* **Aim of the task**: Go through the entries below and print, exactly, the lines starting at the one with "ATOM 86 N N" and ending at the one with "ATOM 88 C C", keeping both ends and no others.

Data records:

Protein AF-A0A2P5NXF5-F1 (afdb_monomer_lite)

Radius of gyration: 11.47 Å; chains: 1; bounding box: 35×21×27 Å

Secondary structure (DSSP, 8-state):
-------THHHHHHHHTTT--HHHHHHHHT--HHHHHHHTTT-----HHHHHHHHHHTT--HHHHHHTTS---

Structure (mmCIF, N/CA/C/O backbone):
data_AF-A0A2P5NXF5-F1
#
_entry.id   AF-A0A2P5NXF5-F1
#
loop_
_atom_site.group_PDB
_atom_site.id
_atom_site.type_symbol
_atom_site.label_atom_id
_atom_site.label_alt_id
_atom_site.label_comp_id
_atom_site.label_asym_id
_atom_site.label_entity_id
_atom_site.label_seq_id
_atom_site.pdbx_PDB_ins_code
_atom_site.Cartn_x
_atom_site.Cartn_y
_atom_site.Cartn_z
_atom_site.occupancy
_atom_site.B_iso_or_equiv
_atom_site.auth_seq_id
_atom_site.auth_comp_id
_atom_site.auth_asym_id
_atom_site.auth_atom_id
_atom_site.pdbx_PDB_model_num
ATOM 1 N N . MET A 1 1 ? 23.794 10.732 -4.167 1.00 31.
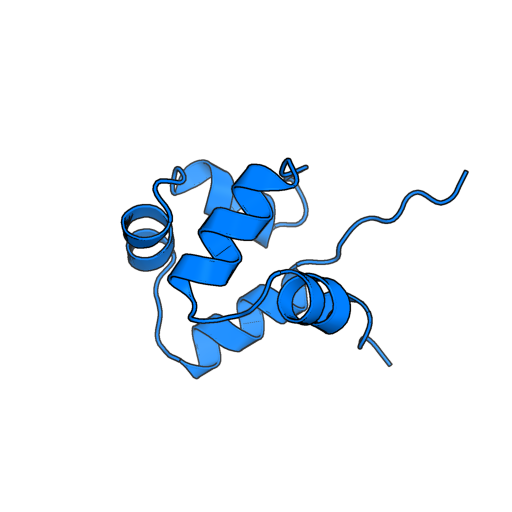78 1 MET A N 1
ATOM 2 C CA . MET A 1 1 ? 22.708 10.108 -3.380 1.00 31.78 1 MET A CA 1
ATOM 3 C C . MET A 1 1 ? 21.489 10.037 -4.289 1.00 31.78 1 MET A C 1
ATOM 5 O O . MET A 1 1 ? 20.887 11.
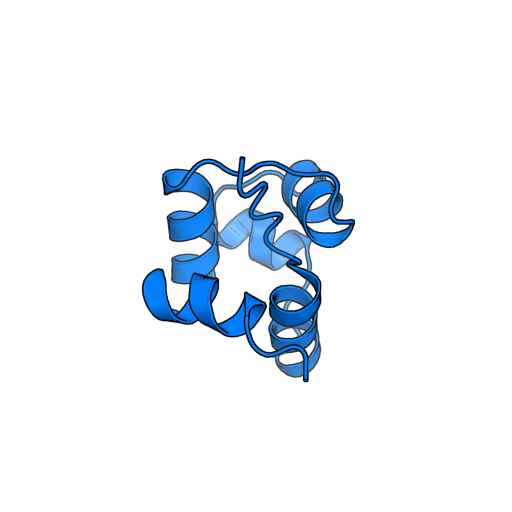071 -4.536 1.00 31.78 1 MET A O 1
ATOM 9 N N . PHE A 1 2 ? 21.199 8.880 -4.889 1.00 30.14 2 PHE A N 1
ATOM 10 C CA . PHE A 1 2 ? 19.980 8.712 -5.687 1.00 30.14 2 PHE A CA 1
ATOM 11 C C . PHE A 1 2 ? 18.804 8.592 -4.715 1.00 30.14 2 PHE A C 1
ATOM 13 O O . PHE A 1 2 ? 18.629 7.557 -4.080 1.00 30.14 2 PHE A O 1
ATOM 20 N N . ASN A 1 3 ? 18.051 9.676 -4.549 1.00 36.28 3 ASN A N 1
ATOM 21 C CA . ASN A 1 3 ? 16.765 9.645 -3.867 1.00 36.28 3 ASN A CA 1
ATOM 22 C C . ASN A 1 3 ? 15.751 9.133 -4.894 1.00 36.28 3 ASN A C 1
ATOM 24 O O . ASN A 1 3 ? 15.192 9.911 -5.662 1.00 36.28 3 ASN A O 1
ATOM 28 N N . ALA A 1 4 ? 15.615 7.810 -4.987 1.00 38.78 4 ALA A N 1
ATOM 29 C CA . ALA A 1 4 ? 14.585 7.181 -5.800 1.00 38.78 4 ALA A CA 1
ATOM 30 C C . ALA A 1 4 ? 13.241 7.367 -5.083 1.00 38.78 4 ALA A C 1
ATOM 32 O O . ALA A 1 4 ? 12.818 6.519 -4.302 1.00 38.78 4 ALA A O 1
ATOM 33 N N . TYR A 1 5 ? 12.617 8.527 -5.282 1.00 44.69 5 TYR A N 1
ATOM 34 C CA . TYR A 1 5 ? 11.209 8.703 -4.958 1.00 44.69 5 TYR A CA 1
ATOM 35 C C . TYR A 1 5 ? 10.420 7.918 -5.996 1.00 44.69 5 TYR A C 1
ATOM 37 O O . TYR A 1 5 ? 10.438 8.275 -7.169 1.00 44.69 5 TYR A O 1
ATOM 45 N N . ILE A 1 6 ? 9.796 6.829 -5.556 1.00 50.81 6 ILE A N 1
ATOM 46 C CA . ILE A 1 6 ? 8.861 6.070 -6.377 1.00 50.81 6 ILE A CA 1
ATOM 47 C C . ILE A 1 6 ? 7.616 6.965 -6.544 1.00 50.81 6 ILE A C 1
ATOM 49 O O . ILE A 1 6 ? 6.938 7.275 -5.558 1.00 50.81 6 ILE A O 1
ATOM 53 N N . SER A 1 7 ? 7.390 7.487 -7.748 1.00 51.41 7 SER A N 1
ATOM 54 C CA . SER A 1 7 ? 6.255 8.340 -8.125 1.00 51.41 7 SER A CA 1
ATOM 55 C C . SER A 1 7 ? 5.014 7.475 -8.369 1.00 51.41 7 SER A C 1
ATOM 57 O O . SER A 1 7 ? 4.577 7.279 -9.501 1.00 51.41 7 SER A O 1
ATOM 59 N N . PHE A 1 8 ? 4.402 6.966 -7.290 1.00 59.34 8 PHE A N 1
ATOM 60 C CA . PHE A 1 8 ? 3.236 6.058 -7.313 1.00 59.34 8 PHE A CA 1
ATOM 61 C C . PHE A 1 8 ? 1.980 6.588 -8.064 1.00 59.34 8 PHE A C 1
ATOM 63 O O . PHE A 1 8 ? 0.917 5.962 -8.030 1.00 59.34 8 PHE A O 1
ATOM 70 N N . ASN A 1 9 ? 2.072 7.723 -8.759 1.00 55.41 9 ASN A N 1
ATOM 71 C CA . ASN A 1 9 ? 1.070 8.259 -9.674 1.00 55.41 9 ASN A CA 1
ATOM 72 C C . ASN A 1 9 ? 0.689 7.266 -10.791 1.00 55.41 9 ASN A C 1
ATOM 74 O O . ASN A 1 9 ? -0.484 7.207 -11.157 1.00 55.41 9 ASN A O 1
ATOM 78 N N . ASN A 1 10 ? 1.616 6.432 -11.282 1.00 57.53 10 ASN A N 1
ATOM 79 C CA . ASN A 1 10 ? 1.285 5.412 -12.293 1.00 57.53 10 ASN A CA 1
ATOM 80 C C . ASN A 1 10 ? 0.509 4.226 -11.710 1.00 57.53 10 ASN A C 1
ATOM 82 O O . ASN A 1 10 ? -0.429 3.720 -12.326 1.00 57.53 10 ASN A O 1
ATOM 86 N N . VAL A 1 11 ? 0.851 3.831 -10.486 1.00 60.75 11 VAL A N 1
ATOM 87 C CA . VAL A 1 11 ? 0.144 2.787 -9.741 1.00 60.75 11 VAL A CA 1
ATOM 88 C C . VAL A 1 11 ? -1.312 3.203 -9.512 1.00 60.75 11 VAL A C 1
ATOM 90 O O . VAL A 1 11 ? -2.215 2.405 -9.743 1.00 60.75 11 VAL A O 1
ATOM 93 N N . LEU A 1 12 ? -1.552 4.487 -9.211 1.00 59.28 12 LEU A N 1
ATOM 94 C CA . LEU A 1 12 ? -2.895 5.061 -9.125 1.00 59.28 12 LEU A CA 1
ATOM 95 C C . LEU A 1 12 ? -3.741 4.926 -10.383 1.00 59.28 12 LEU A C 1
ATOM 97 O O . LEU A 1 12 ? -4.928 4.598 -10.312 1.00 59.28 12 LEU A O 1
ATOM 101 N N . ARG A 1 13 ? -3.115 5.200 -11.525 1.00 62.22 13 ARG A N 1
ATOM 102 C CA . ARG A 1 13 ? -3.771 5.163 -12.827 1.00 62.22 13 ARG A CA 1
ATOM 103 C C . ARG A 1 13 ? -4.225 3.750 -13.182 1.00 62.22 13 ARG A C 1
ATOM 105 O O . ARG A 1 13 ? -5.345 3.572 -13.646 1.00 62.22 13 ARG A O 1
ATOM 112 N N . LEU A 1 14 ? -3.402 2.748 -12.863 1.00 62.62 14 LEU A N 1
ATOM 113 C CA . LEU A 1 14 ? -3.747 1.335 -13.043 1.00 62.62 14 LEU A CA 1
ATOM 114 C C . LEU A 1 14 ? -4.964 0.902 -12.201 1.00 62.62 14 LEU A C 1
ATOM 116 O O . LEU A 1 14 ? -5.658 -0.037 -12.594 1.00 62.62 14 LEU A O 1
ATOM 120 N N . PHE A 1 15 ? -5.245 1.558 -11.065 1.00 65.94 15 PHE A N 1
ATOM 121 C CA . PHE A 1 15 ? -6.430 1.254 -10.245 1.00 65.94 15 PHE A CA 1
ATOM 122 C C . PHE A 1 15 ? -7.707 1.900 -10.766 1.00 65.94 15 PHE A C 1
ATOM 124 O O . PHE A 1 15 ? -8.753 1.253 -10.742 1.00 65.94 15 PHE A O 1
ATOM 131 N N . ASP A 1 16 ? -7.626 3.157 -11.214 1.00 61.91 16 ASP A N 1
ATOM 132 C CA . ASP A 1 16 ? -8.774 3.885 -11.764 1.00 61.91 16 ASP A CA 1
ATOM 133 C C . ASP A 1 16 ? -9.279 3.180 -13
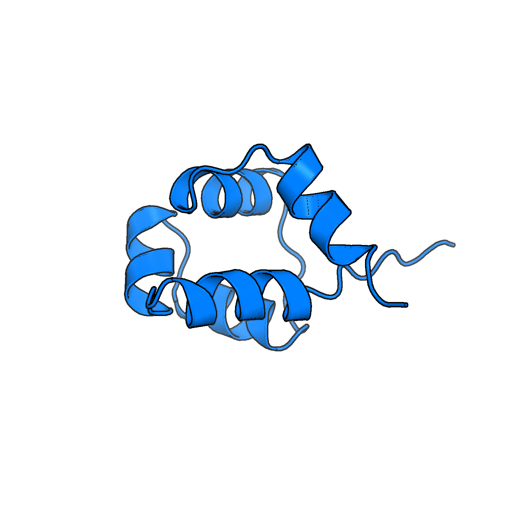.033 1.00 61.91 16 ASP A C 1
ATOM 135 O O . ASP A 1 16 ? -10.471 2.924 -13.187 1.00 61.91 16 ASP A O 1
ATOM 139 N N . GLU A 1 17 ? -8.347 2.704 -13.866 1.00 64.62 17 GLU A N 1
ATOM 140 C CA . GLU A 1 17 ? -8.631 1.883 -15.051 1.00 64.6
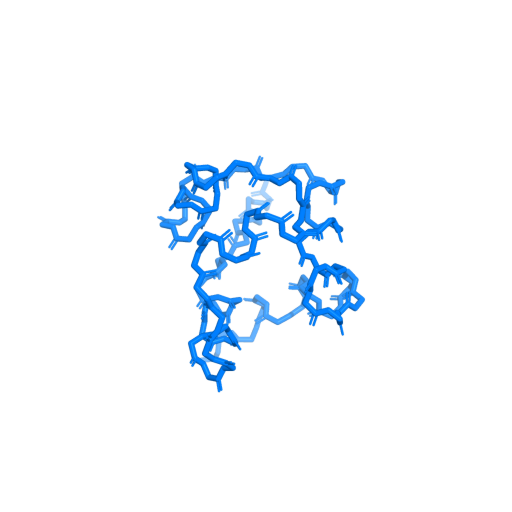2 17 GLU A CA 1
ATOM 141 C C . GLU A 1 17 ? -9.307 0.531 -14.714 1.00 64.62 17 GLU A C 1
ATOM 143 O O . GLU A 1 17 ? -9.990 -0.042 -15.564 1.00 64.62 17 GLU A O 1
ATOM 148 N N . ARG A 1 18 ? -9.159 0.020 -13.481 1.00 69.56 18 ARG A N 1
ATOM 149 C CA . ARG A 1 18 ? -9.765 -1.242 -13.003 1.00 69.56 18 ARG A CA 1
ATOM 150 C C . ARG A 1 18 ? -10.981 -1.049 -12.090 1.00 69.56 18 ARG A C 1
ATOM 152 O O . ARG A 1 18 ? -11.583 -2.041 -11.684 1.00 69.56 18 ARG A O 1
ATOM 159 N N . GLY A 1 19 ? -11.350 0.192 -11.767 1.00 74.75 19 GLY A N 1
ATOM 160 C CA . GLY A 1 19 ? -12.473 0.503 -10.877 1.00 74.75 19 GLY A CA 1
ATOM 161 C C . GLY A 1 19 ? -12.266 0.093 -9.413 1.00 74.75 19 GLY A C 1
ATOM 162 O O . GLY A 1 19 ? -13.249 -0.120 -8.706 1.00 74.75 19 GLY A O 1
ATOM 163 N N . VAL A 1 20 ? -11.014 -0.042 -8.957 1.00 81.31 20 VAL A N 1
ATOM 164 C CA . VAL A 1 20 ? -10.689 -0.392 -7.562 1.00 81.31 20 VAL A CA 1
ATOM 165 C C . VAL A 1 20 ? -10.634 0.879 -6.714 1.00 81.31 20 VAL A C 1
ATOM 167 O O . VAL A 1 20 ? -9.864 1.794 -7.012 1.00 81.31 20 VAL A O 1
ATOM 170 N N . THR A 1 21 ? -11.424 0.951 -5.638 1.00 84.44 21 THR A N 1
ATOM 171 C CA . THR A 1 21 ? -11.403 2.103 -4.718 1.00 84.44 21 THR A CA 1
ATOM 172 C C . THR A 1 21 ? -10.242 2.027 -3.724 1.00 84.44 21 THR A C 1
ATOM 174 O O . THR A 1 21 ? -9.648 0.972 -3.487 1.00 84.44 21 THR A O 1
ATOM 177 N N . LYS A 1 22 ? -9.920 3.161 -3.089 1.00 83.50 22 LYS A N 1
ATOM 178 C CA . LYS A 1 22 ? -8.889 3.218 -2.040 1.00 83.50 22 LYS A CA 1
ATOM 179 C C . LYS A 1 22 ? -9.249 2.355 -0.833 1.00 83.50 22 LYS A C 1
ATOM 181 O O . LYS A 1 22 ? -8.350 1.733 -0.274 1.00 83.50 22 LYS A O 1
ATOM 186 N N . GLU A 1 23 ? -10.530 2.291 -0.459 1.00 86.00 23 GLU A N 1
ATOM 187 C CA . GLU A 1 23 ? -10.976 1.424 0.635 1.00 86.00 23 GLU A CA 1
ATOM 188 C C . GLU A 1 23 ? -10.820 -0.052 0.274 1.00 86.00 23 GLU A C 1
ATOM 190 O O . GLU A 1 23 ? -10.325 -0.825 1.086 1.00 86.00 23 GLU A O 1
ATOM 195 N N . GLN A 1 24 ? -11.173 -0.440 -0.955 1.00 87.31 24 GLN A N 1
ATOM 196 C CA . GLN A 1 24 ? -11.019 -1.822 -1.415 1.00 87.31 24 GLN A CA 1
ATOM 197 C C . GLN A 1 24 ? -9.554 -2.257 -1.416 1.00 87.31 24 GLN A C 1
ATOM 199 O O . GLN A 1 24 ? -9.237 -3.359 -0.980 1.00 87.31 24 GLN A O 1
ATOM 204 N N . LEU A 1 25 ? -8.649 -1.386 -1.862 1.00 86.25 25 LEU A N 1
ATOM 205 C CA . LEU A 1 25 ? -7.221 -1.682 -1.836 1.00 86.25 25 LEU A CA 1
ATOM 206 C C . LEU A 1 25 ? -6.679 -1.766 -0.407 1.00 86.25 25 LEU A C 1
ATOM 208 O O . LEU A 1 25 ? -5.865 -2.637 -0.107 1.00 86.25 25 LEU A O 1
ATOM 212 N N . ALA A 1 26 ? -7.109 -0.858 0.468 1.00 89.81 26 ALA A N 1
ATOM 213 C CA . ALA A 1 26 ? -6.734 -0.875 1.876 1.00 89.81 26 ALA A CA 1
ATOM 214 C C . ALA A 1 26 ? -7.140 -2.200 2.542 1.00 89.81 26 ALA A C 1
ATOM 216 O O . ALA A 1 26 ? -6.314 -2.842 3.191 1.00 89.81 26 ALA A O 1
ATOM 217 N N . ASP A 1 27 ? -8.374 -2.640 2.293 1.00 91.06 27 ASP A N 1
ATOM 218 C CA . ASP A 1 27 ? -8.919 -3.907 2.781 1.00 91.06 27 ASP A CA 1
ATOM 219 C C . ASP A 1 27 ? -8.149 -5.117 2.221 1.00 91.06 27 ASP A C 1
ATOM 221 O O . ASP A 1 27 ? -7.642 -5.944 2.975 1.00 91.06 27 ASP A O 1
ATOM 225 N N . GLN A 1 28 ? -7.954 -5.180 0.900 1.00 90.44 28 GLN A N 1
ATOM 226 C CA . GLN A 1 28 ? -7.278 -6.304 0.237 1.00 90.44 28 GLN A CA 1
ATOM 227 C C . GLN A 1 28 ? -5.787 -6.425 0.580 1.00 90.44 28 GLN A C 1
ATOM 229 O O . GLN A 1 28 ? -5.239 -7.527 0.560 1.00 90.44 28 GLN A O 1
ATOM 234 N N . SER A 1 29 ? -5.113 -5.306 0.856 1.00 90.31 29 SER A N 1
ATOM 235 C CA . SER A 1 29 ? -3.673 -5.285 1.150 1.00 90.31 29 SER A CA 1
ATOM 236 C C . SER A 1 29 ? -3.342 -5.330 2.643 1.00 90.31 29 SER A C 1
ATOM 238 O O . SER A 1 29 ? -2.162 -5.436 2.982 1.00 90.31 29 SER A O 1
ATOM 240 N N . ASP A 1 30 ? -4.340 -5.260 3.531 1.00 91.19 30 ASP A N 1
ATOM 241 C CA . ASP A 1 30 ? -4.144 -5.088 4.981 1.00 91.19 30 ASP A CA 1
ATOM 242 C C . ASP A 1 30 ? -3.279 -3.847 5.302 1.00 91.19 30 ASP A C 1
ATOM 244 O O . ASP A 1 30 ? -2.396 -3.829 6.167 1.00 91.19 30 ASP A O 1
ATOM 248 N N . VAL A 1 31 ? -3.495 -2.776 4.537 1.00 90.19 31 VAL A N 1
ATOM 249 C CA . VAL A 1 31 ? -2.809 -1.491 4.685 1.00 90.19 31 VAL A CA 1
ATOM 250 C C . VAL A 1 31 ? -3.849 -0.421 4.961 1.00 90.19 31 VAL A C 1
ATOM 252 O O . VAL A 1 31 ? -4.893 -0.383 4.328 1.00 90.19 31 VAL A O 1
ATOM 255 N N . SER A 1 32 ? -3.572 0.498 5.889 1.00 91.31 32 SER A N 1
ATOM 256 C CA . SER A 1 32 ? -4.562 1.517 6.236 1.00 91.31 32 SER A CA 1
ATOM 257 C C . SER A 1 32 ? -4.916 2.405 5.042 1.00 91.31 32 SER A C 1
ATOM 259 O O . SER A 1 32 ? -4.047 2.854 4.293 1.00 91.31 32 SER A O 1
ATOM 261 N N . GLU A 1 33 ? -6.196 2.750 4.928 1.00 88.12 33 GLU A N 1
ATOM 262 C CA . GLU A 1 33 ? -6.691 3.677 3.908 1.00 88.12 33 GLU A CA 1
ATOM 263 C C . GLU A 1 33 ? -5.959 5.027 3.960 1.00 88.12 33 GLU A C 1
ATOM 265 O O . GLU A 1 33 ? -5.616 5.597 2.928 1.00 88.12 33 GLU A O 1
ATOM 270 N N . SER A 1 34 ? -5.619 5.506 5.163 1.00 88.38 34 SER A N 1
ATOM 271 C CA . SER A 1 34 ? -4.799 6.708 5.354 1.00 88.38 34 SER A CA 1
ATOM 272 C C . SER A 1 34 ? -3.425 6.590 4.695 1.00 88.38 34 SER A C 1
ATOM 274 O O . SER A 1 34 ? -2.972 7.527 4.037 1.00 88.38 34 SER A O 1
ATOM 276 N N . PHE A 1 35 ? -2.790 5.423 4.817 1.00 87.69 35 PHE A N 1
ATOM 277 C CA . PHE A 1 35 ? -1.490 5.152 4.229 1.00 87.69 35 PHE A CA 1
ATOM 278 C C . PHE A 1 35 ? -1.589 5.030 2.710 1.00 87.69 35 PHE A C 1
ATOM 280 O O . PHE A 1 35 ? -0.763 5.615 2.016 1.00 87.69 35 PHE A O 1
ATOM 287 N N . ILE A 1 36 ? -2.616 4.352 2.185 1.00 85.38 36 ILE A N 1
ATOM 288 C CA . ILE A 1 36 ? -2.922 4.361 0.746 1.00 85.38 36 ILE A CA 1
ATOM 289 C C . ILE A 1 36 ? -3.154 5.806 0.277 1.00 85.38 36 ILE A C 1
ATOM 291 O O . ILE A 1 36 ? -2.604 6.242 -0.729 1.00 85.38 36 ILE A O 1
ATOM 295 N N . GLY A 1 37 ? -3.882 6.617 1.039 1.00 84.12 37 GLY A N 1
ATOM 296 C CA . GLY A 1 37 ? -4.087 8.034 0.767 1.00 84.12 37 GLY A CA 1
ATOM 297 C C . GLY A 1 37 ? -2.783 8.835 0.702 1.00 84.12 37 GLY A C 1
ATOM 298 O O . GLY A 1 37 ? -2.625 9.656 -0.198 1.00 84.12 37 GLY A O 1
ATOM 299 N N . ASP A 1 38 ? -1.862 8.638 1.644 1.00 84.00 38 ASP A N 1
ATOM 300 C CA . ASP A 1 38 ? -0.565 9.329 1.660 1.00 84.00 38 ASP A CA 1
ATOM 301 C C . ASP A 1 38 ? 0.346 8.845 0.531 1.00 84.00 38 ASP A C 1
ATOM 303 O O . ASP A 1 38 ? 0.970 9.665 -0.148 1.00 84.00 38 ASP A O 1
ATOM 307 N N . LEU A 1 39 ? 0.365 7.535 0.280 1.00 80.19 39 LEU A N 1
ATOM 308 C CA . LEU A 1 39 ? 1.095 6.903 -0.815 1.00 80.19 39 LEU A CA 1
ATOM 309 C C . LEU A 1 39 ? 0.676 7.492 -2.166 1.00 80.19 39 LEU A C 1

* **Solution**:
ATOM 86 N N . VAL A 1 11 ? 0.851 3.831 -10.486 1.00 60.75 11 VAL A N 1
ATOM 87 C CA . VAL A 1 11 ? 0.144 2.787 -9.741 1.00 60.75 11 VAL A CA 1
ATOM 88 C C . VAL A 1 11 ? -1.312 3.203 -9.512 1.00 60.75 11 VAL A C 1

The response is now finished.